WHAT THIS TASK INVOLVES: Using the listing below, set down each line from the line containing "ATOM 218 O O" through the line containing "ATOM 247 C CA", both ends included, exactly and with nothing added.

★ ★ ★ ★

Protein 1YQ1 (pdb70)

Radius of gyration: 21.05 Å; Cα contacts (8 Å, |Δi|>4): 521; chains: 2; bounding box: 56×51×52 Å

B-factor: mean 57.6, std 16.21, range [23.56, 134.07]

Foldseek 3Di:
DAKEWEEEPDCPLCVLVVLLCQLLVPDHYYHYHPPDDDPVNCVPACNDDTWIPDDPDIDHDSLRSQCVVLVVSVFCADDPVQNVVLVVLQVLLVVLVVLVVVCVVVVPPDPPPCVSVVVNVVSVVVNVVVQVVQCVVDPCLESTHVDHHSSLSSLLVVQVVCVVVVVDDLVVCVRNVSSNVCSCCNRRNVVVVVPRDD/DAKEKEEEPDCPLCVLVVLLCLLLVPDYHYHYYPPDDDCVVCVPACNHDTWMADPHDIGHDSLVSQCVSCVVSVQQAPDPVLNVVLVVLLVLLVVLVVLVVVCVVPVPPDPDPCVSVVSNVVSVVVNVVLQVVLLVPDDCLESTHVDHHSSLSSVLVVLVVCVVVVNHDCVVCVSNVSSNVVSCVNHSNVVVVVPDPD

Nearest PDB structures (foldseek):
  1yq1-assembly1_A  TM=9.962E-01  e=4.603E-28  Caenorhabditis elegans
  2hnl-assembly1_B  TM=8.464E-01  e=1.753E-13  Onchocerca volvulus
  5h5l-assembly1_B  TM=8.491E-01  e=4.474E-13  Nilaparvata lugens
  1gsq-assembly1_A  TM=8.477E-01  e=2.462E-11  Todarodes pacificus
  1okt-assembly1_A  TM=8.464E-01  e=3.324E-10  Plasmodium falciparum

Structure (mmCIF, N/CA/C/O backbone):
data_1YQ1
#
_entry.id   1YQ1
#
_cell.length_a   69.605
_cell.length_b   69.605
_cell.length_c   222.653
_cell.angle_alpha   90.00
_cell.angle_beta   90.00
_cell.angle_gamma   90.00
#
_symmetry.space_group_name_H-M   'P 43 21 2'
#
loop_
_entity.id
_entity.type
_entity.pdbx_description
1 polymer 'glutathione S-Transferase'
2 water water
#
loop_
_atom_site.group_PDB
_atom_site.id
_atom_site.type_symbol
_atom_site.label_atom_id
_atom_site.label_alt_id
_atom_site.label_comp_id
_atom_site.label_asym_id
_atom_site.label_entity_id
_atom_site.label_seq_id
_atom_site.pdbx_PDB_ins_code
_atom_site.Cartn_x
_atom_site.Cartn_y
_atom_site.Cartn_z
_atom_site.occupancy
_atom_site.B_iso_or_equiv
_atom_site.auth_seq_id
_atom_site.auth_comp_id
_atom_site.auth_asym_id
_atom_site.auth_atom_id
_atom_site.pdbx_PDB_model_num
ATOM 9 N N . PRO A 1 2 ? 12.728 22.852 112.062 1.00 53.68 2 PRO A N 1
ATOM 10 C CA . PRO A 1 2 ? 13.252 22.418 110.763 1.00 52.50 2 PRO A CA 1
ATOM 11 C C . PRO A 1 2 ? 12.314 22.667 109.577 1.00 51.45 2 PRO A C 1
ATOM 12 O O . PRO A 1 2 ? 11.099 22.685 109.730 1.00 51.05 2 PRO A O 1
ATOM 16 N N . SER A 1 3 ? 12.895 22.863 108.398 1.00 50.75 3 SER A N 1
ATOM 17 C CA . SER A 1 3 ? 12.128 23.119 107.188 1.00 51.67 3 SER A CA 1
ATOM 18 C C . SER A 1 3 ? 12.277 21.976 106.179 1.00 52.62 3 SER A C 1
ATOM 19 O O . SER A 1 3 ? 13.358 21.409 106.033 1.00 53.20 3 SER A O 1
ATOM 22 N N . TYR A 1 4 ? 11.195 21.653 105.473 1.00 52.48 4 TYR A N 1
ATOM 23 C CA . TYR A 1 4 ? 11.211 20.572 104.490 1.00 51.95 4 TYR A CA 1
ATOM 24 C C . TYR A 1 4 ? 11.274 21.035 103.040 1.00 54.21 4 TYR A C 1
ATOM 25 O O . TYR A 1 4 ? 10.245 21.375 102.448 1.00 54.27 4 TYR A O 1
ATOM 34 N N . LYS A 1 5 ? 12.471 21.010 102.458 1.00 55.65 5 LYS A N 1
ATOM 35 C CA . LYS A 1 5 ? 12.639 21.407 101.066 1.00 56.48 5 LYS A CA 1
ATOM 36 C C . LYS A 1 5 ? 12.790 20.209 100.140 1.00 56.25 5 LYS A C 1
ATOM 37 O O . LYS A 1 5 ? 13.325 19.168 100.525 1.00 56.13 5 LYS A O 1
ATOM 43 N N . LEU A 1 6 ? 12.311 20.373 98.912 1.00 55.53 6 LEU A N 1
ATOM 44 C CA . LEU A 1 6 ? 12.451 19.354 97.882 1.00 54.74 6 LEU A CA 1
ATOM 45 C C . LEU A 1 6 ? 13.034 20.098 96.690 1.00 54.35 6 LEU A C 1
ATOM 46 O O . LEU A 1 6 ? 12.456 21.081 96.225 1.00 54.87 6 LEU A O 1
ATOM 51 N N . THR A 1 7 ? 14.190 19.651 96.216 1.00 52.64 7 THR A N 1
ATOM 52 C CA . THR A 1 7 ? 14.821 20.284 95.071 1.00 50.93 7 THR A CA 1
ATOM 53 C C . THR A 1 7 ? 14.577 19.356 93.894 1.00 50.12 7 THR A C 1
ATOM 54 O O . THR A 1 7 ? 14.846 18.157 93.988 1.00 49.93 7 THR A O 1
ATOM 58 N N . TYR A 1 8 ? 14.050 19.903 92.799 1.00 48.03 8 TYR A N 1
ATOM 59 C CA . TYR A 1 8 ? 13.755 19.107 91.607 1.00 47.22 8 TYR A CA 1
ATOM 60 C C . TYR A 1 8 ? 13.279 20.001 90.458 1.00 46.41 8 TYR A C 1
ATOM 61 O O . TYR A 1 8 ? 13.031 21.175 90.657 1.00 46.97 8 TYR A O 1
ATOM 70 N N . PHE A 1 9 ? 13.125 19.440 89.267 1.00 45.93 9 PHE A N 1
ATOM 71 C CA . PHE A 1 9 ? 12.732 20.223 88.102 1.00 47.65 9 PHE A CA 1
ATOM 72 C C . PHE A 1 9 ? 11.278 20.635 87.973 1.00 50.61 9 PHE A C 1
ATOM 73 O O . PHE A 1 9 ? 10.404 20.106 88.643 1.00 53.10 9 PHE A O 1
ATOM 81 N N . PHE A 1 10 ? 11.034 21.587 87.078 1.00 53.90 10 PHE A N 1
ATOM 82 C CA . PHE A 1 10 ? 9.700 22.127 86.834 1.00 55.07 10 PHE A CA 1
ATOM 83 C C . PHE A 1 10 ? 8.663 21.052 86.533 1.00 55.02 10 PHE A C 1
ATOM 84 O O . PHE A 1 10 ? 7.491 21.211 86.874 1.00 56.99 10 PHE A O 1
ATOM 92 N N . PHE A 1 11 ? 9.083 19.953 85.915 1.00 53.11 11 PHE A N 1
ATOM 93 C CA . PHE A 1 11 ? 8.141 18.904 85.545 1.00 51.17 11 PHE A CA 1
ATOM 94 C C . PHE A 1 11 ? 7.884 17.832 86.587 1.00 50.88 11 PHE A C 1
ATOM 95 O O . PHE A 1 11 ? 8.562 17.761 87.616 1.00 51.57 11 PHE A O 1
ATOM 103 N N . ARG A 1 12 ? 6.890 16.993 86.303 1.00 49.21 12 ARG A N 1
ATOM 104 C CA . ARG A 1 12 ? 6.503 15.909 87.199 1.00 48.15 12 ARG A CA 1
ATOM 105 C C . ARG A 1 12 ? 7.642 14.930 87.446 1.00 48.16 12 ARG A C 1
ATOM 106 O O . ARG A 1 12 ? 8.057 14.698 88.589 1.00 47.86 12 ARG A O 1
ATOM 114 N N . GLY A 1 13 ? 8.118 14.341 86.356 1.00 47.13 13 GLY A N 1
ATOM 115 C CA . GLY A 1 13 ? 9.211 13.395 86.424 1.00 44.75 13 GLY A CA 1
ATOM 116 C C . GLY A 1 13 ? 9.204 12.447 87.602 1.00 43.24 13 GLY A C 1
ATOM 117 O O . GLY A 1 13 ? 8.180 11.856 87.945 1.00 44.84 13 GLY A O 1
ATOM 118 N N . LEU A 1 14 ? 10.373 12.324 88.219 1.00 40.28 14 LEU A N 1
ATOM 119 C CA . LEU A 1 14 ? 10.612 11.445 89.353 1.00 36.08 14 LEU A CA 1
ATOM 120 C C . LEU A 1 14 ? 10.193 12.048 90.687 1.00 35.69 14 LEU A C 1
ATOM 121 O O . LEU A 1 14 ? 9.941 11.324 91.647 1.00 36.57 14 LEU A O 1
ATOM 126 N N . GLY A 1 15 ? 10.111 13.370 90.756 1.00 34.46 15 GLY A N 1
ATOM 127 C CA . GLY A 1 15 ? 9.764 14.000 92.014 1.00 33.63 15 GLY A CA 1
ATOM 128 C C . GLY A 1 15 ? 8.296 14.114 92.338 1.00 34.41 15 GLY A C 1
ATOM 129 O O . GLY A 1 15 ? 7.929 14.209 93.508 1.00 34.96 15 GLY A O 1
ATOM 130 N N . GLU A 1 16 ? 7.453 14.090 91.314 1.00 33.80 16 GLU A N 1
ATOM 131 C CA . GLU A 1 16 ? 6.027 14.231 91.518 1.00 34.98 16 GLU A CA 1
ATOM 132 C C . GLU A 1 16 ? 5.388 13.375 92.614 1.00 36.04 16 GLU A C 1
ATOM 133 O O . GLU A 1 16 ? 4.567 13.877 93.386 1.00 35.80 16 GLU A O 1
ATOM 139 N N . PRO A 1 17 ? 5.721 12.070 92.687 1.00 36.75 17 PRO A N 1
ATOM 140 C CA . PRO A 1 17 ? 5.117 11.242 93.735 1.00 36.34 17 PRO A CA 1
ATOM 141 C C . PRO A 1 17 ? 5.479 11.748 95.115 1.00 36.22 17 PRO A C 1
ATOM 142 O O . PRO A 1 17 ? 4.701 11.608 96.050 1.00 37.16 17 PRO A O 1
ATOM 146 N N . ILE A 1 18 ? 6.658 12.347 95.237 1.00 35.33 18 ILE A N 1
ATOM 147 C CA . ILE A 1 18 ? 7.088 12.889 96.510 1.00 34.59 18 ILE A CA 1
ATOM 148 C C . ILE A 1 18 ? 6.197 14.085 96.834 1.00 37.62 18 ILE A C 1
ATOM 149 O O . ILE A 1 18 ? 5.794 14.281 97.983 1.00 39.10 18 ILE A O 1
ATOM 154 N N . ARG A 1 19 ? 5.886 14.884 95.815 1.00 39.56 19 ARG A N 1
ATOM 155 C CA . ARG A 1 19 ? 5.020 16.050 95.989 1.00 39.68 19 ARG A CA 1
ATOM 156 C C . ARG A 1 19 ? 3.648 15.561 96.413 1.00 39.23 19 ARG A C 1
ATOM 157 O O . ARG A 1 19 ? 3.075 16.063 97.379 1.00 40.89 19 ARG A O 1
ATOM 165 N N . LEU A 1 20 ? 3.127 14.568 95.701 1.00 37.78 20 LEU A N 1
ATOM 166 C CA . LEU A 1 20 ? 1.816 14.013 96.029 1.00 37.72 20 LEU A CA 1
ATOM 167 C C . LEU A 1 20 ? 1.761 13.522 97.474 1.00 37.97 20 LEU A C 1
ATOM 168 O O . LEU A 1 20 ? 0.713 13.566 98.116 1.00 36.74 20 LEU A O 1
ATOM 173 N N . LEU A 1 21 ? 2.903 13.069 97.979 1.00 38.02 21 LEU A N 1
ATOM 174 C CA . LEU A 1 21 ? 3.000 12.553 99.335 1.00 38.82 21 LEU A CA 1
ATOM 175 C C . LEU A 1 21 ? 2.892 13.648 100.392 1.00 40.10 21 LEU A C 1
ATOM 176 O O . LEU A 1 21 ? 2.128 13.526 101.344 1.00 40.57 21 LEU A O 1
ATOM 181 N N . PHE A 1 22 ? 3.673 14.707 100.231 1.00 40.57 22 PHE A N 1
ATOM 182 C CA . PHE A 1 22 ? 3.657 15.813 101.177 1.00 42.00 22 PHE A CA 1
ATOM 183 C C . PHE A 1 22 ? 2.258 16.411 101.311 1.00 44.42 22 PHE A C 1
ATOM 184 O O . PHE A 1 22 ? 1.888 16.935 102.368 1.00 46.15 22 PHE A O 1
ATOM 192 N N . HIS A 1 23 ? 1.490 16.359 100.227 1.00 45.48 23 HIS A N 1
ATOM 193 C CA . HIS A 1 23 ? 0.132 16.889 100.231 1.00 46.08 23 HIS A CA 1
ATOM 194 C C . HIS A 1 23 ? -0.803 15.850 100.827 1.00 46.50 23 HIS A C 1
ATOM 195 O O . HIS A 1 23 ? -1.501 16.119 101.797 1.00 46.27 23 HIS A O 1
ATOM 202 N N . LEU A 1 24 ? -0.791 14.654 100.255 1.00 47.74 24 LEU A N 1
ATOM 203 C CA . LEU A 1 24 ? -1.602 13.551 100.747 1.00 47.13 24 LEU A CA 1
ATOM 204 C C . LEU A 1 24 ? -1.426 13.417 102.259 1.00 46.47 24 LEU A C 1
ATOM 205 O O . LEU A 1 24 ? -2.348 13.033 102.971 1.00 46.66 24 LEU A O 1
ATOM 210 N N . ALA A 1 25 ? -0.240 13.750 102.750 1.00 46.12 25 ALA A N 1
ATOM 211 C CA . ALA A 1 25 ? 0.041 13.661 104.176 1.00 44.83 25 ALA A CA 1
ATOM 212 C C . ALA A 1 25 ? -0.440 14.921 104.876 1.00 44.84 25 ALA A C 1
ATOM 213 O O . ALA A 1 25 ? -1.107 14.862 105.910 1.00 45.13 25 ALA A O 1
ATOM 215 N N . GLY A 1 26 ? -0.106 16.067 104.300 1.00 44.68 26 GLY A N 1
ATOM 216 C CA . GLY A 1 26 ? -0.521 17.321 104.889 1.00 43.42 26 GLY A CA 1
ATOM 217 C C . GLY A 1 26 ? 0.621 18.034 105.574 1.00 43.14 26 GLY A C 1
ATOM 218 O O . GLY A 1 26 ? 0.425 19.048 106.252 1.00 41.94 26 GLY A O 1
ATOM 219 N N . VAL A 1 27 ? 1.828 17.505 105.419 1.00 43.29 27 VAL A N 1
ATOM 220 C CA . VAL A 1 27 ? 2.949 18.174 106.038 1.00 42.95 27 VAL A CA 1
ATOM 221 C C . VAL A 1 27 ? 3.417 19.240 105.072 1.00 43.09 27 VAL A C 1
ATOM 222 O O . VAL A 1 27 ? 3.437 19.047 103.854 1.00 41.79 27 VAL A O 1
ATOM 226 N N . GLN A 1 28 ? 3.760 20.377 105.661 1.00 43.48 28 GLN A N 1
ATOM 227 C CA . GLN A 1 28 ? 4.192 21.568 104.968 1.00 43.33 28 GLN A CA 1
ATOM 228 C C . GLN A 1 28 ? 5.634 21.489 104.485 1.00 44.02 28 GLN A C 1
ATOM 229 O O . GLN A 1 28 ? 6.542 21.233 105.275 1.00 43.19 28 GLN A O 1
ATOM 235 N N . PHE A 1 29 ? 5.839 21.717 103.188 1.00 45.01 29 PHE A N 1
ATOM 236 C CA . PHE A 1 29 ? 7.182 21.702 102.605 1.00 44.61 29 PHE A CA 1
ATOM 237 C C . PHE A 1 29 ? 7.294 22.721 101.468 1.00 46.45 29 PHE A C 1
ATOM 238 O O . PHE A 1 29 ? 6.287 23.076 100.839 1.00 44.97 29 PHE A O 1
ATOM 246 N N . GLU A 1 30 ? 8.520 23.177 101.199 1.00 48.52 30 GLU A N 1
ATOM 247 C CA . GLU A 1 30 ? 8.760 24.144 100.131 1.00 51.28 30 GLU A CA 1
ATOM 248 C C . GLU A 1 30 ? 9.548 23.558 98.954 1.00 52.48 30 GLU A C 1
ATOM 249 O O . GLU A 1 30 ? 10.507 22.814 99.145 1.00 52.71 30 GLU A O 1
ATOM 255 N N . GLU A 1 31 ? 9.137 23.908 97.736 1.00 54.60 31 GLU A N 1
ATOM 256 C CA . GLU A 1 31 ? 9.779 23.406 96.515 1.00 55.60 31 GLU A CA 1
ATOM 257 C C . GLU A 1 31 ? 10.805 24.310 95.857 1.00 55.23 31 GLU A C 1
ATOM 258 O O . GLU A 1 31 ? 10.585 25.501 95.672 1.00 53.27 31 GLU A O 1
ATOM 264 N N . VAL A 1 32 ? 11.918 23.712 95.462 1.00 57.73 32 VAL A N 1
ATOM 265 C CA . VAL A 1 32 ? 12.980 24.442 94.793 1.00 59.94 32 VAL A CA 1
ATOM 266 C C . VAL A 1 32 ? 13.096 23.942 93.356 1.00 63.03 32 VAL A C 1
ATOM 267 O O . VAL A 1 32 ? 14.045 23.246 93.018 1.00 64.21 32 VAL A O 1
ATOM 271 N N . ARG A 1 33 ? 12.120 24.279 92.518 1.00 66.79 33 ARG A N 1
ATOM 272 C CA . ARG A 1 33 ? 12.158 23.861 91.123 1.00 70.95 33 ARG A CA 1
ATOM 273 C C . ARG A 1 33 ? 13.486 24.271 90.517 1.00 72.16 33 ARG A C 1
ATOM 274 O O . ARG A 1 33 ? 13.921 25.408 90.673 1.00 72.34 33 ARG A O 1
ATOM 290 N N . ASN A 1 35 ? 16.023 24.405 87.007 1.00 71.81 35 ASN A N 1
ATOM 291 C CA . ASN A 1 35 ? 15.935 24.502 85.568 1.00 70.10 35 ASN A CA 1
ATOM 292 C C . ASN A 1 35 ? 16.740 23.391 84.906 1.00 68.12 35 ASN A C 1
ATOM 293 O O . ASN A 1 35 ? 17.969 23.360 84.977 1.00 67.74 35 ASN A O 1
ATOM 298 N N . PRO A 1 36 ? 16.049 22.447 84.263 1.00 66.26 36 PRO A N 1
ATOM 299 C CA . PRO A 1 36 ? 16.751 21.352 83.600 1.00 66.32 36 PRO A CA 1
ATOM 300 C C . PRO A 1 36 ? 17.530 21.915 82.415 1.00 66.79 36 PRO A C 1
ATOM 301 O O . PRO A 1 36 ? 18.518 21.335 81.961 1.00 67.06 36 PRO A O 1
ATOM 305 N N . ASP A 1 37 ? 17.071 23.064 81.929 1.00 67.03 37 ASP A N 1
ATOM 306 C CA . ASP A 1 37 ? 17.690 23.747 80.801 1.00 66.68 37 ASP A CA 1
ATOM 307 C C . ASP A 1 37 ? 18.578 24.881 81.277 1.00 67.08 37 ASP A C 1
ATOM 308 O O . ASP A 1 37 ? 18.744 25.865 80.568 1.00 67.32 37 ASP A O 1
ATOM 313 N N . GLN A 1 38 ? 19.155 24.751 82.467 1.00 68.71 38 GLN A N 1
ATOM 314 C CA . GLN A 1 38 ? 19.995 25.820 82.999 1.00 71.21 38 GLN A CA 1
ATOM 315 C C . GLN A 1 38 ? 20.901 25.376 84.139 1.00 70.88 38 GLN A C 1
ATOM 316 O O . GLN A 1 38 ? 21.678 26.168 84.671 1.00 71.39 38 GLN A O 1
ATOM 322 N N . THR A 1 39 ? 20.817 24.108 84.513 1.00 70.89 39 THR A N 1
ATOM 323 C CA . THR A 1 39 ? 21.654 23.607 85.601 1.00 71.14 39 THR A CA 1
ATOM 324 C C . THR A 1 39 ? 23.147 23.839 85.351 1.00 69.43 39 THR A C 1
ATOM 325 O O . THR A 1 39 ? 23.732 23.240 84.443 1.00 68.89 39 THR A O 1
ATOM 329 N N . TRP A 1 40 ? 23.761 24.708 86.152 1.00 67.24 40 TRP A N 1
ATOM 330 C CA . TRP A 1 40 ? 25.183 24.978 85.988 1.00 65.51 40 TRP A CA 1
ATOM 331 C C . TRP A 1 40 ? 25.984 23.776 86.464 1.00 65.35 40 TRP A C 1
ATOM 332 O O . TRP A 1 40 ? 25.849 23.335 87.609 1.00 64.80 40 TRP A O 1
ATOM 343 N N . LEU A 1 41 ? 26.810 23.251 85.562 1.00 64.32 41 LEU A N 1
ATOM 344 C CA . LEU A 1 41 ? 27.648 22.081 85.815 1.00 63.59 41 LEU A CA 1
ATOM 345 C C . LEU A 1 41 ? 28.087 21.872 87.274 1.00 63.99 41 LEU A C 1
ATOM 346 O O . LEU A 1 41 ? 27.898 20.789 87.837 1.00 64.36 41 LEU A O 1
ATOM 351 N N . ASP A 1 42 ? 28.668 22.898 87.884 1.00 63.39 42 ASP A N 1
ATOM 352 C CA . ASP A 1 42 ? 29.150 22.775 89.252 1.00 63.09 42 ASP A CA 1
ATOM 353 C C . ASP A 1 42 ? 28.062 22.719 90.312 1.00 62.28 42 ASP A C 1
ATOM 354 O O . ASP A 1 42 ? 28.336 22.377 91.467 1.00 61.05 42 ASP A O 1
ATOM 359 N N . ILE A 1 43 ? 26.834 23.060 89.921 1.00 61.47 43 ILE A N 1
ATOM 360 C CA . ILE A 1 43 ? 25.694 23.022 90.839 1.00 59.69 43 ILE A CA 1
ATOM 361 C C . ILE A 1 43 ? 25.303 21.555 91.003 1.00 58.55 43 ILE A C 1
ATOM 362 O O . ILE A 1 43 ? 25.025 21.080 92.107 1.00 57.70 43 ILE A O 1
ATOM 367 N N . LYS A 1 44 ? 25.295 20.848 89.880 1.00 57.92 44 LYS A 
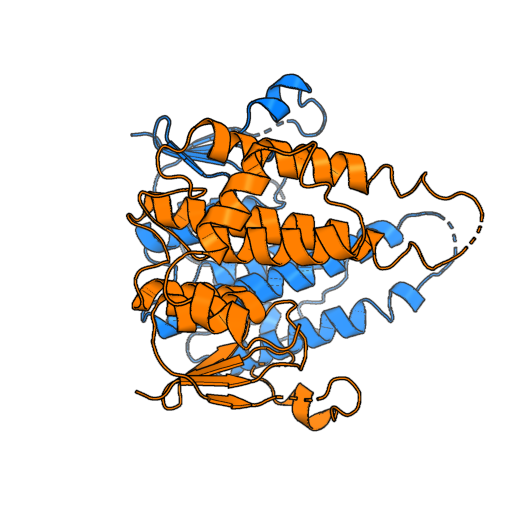N 1
ATOM 368 C CA . LYS A 1 44 ? 24.967 19.430 89.846 1.00 57.78 44 LYS A CA 1
ATOM 369 C C . LYS A 1 44 ? 26.012 18.645 90.643 1.00 57.53 44 LYS A C 1
ATOM 370 O O . LYS A 1 44 ? 25.684 17.772 91.434 1.00 57.54 44 LYS A O 1
ATOM 376 N N . ASP A 1 45 ? 27.275 18.980 90.435 1.00 58.77 45 ASP A N 1
ATOM 377 C CA . ASP A 1 45 ? 28.375 18.297 91.098 1.00 60.23 45 ASP A CA 1
ATOM 378 C C . ASP A 1 45 ? 28.301 18.304 92.627 1.00 60.31 45 ASP A C 1
ATOM 379 O O . ASP A 1 45 ? 28.662 17.316 93.279 1.00 60.97 45 ASP A O 1
ATOM 384 N N . SER A 1 46 ? 27.838 19.411 93.199 1.00 59.67 46 SER A N 1
ATOM 385 C CA . SER A 1 46 ? 27.746 19.535 94.653 1.00 58.19 46 SER A CA 1
ATOM 386 C C . SER A 1 46 ? 26.438 19.020 95.250 1.00 56.69 46 SER A C 1
ATOM 387 O O . SER A 1 46 ? 26.070 19.392 96.364 1.00 58.30 46 SER A O 1
ATOM 390 N N . THR A 1 47 ? 25.733 18.171 94.514 1.00 54.27 47 THR A N 1
ATOM 391 C CA . THR A 1 47 ? 24.490 17.603 95.008 1.00 52.20 47 THR A CA 1
ATOM 392 C C . THR A 1 47 ? 24.869 16.227 95.542 1.00 52.84 47 THR A C 1
ATOM 393 O O . THR A 1 47 ? 25.616 15.504 94.894 1.00 53.71 47 THR A O 1
ATOM 397 N N . PRO A 1 48 ? 24.364 15.851 96.729 1.00 53.09 48 PRO A N 1
ATOM 398 C CA . PRO A 1 48 ? 24.626 14.572 97.407 1.00 53.21 48 PRO A CA 1
ATOM 399 C C . PRO A 1 48 ? 25.128 13.388 96.546 1.00 52.95 48 PRO A C 1
ATOM 400 O O . PRO A 1 48 ? 26.158 12.772 96.865 1.00 54.26 48 PRO A O 1
ATOM 412 N N . LYS A 1 50 ? 25.039 13.764 92.992 1.00 45.04 50 LYS A N 1
ATOM 413 C CA . LYS A 1 50 ? 24.965 14.510 91.746 1.00 42.67 50 LYS A CA 1
ATOM 414 C C . LYS A 1 50 ? 23.677 14.289 90.943 1.00 43.12 50 LYS A C 1
ATOM 415 O O . LYS A 1 50 ? 23.722 14.080 89.731 1.00 42.99 50 LYS A O 1
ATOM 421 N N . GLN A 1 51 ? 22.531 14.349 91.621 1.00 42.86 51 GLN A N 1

★ ★ ★ ★

RESULT OF THE TASK:
ATOM 218 O O . GLY A 1 26 ? 0.425 19.048 106.252 1.00 41.94 26 GLY A O 1
ATOM 219 N N . VAL A 1 27 ? 1.828 17.505 105.419 1.00 43.29 27 VAL A N 1
ATOM 220 C CA . VAL A 1 27 ? 2.949 18.174 106.038 1.00 42.95 27 VAL A CA 1
ATOM 221 C C . VAL A 1 27 ? 3.417 19.240 105.072 1.00 43.09 27 VAL A C 1
ATOM 222 O O . VAL A 1 27 ? 3.437 19.047 103.854 1.00 41.79 27 VAL A O 1
ATOM 226 N N . GLN A 1 28 ? 3.760 20.377 105.661 1.00 43.48 28 GLN A N 1
ATOM 227 C CA . GLN A 1 28 ? 4.192 21.568 104.968 1.00 43.33 28 GLN A CA 1
ATOM 228 C C . GLN A 1 28 ? 5.634 21.489 104.485 1.00 44.02 28 GLN A C 1
ATOM 229 O O . GLN A 1 28 ? 6.542 21.233 105.275 1.00 43.19 28 GLN A O 1
ATOM 235 N N . PHE A 1 29 ? 5.839 21.717 103.188 1.00 45.01 29 PHE A N 1
ATOM 236 C CA . PHE A 1 29 ? 7.182 21.702 102.605 1.00 44.61 29 PHE A CA 1
ATOM 237 C C . PHE A 1 29 ? 7.294 22.721 101.468 1.00 46.45 29 PHE A C 1
ATOM 238 O O . PHE A 1 29 ? 6.287 23.076 100.839 1.00 44.97 29 PHE A O 1
ATOM 246 N N . GLU A 1 30 ? 8.520 23.177 101.199 1.00 48.52 30 GLU A N 1
ATOM 247 C CA . GLU A 1 30 ? 8.760 24.144 100.131 1.00 51.28 30 GLU A CA 1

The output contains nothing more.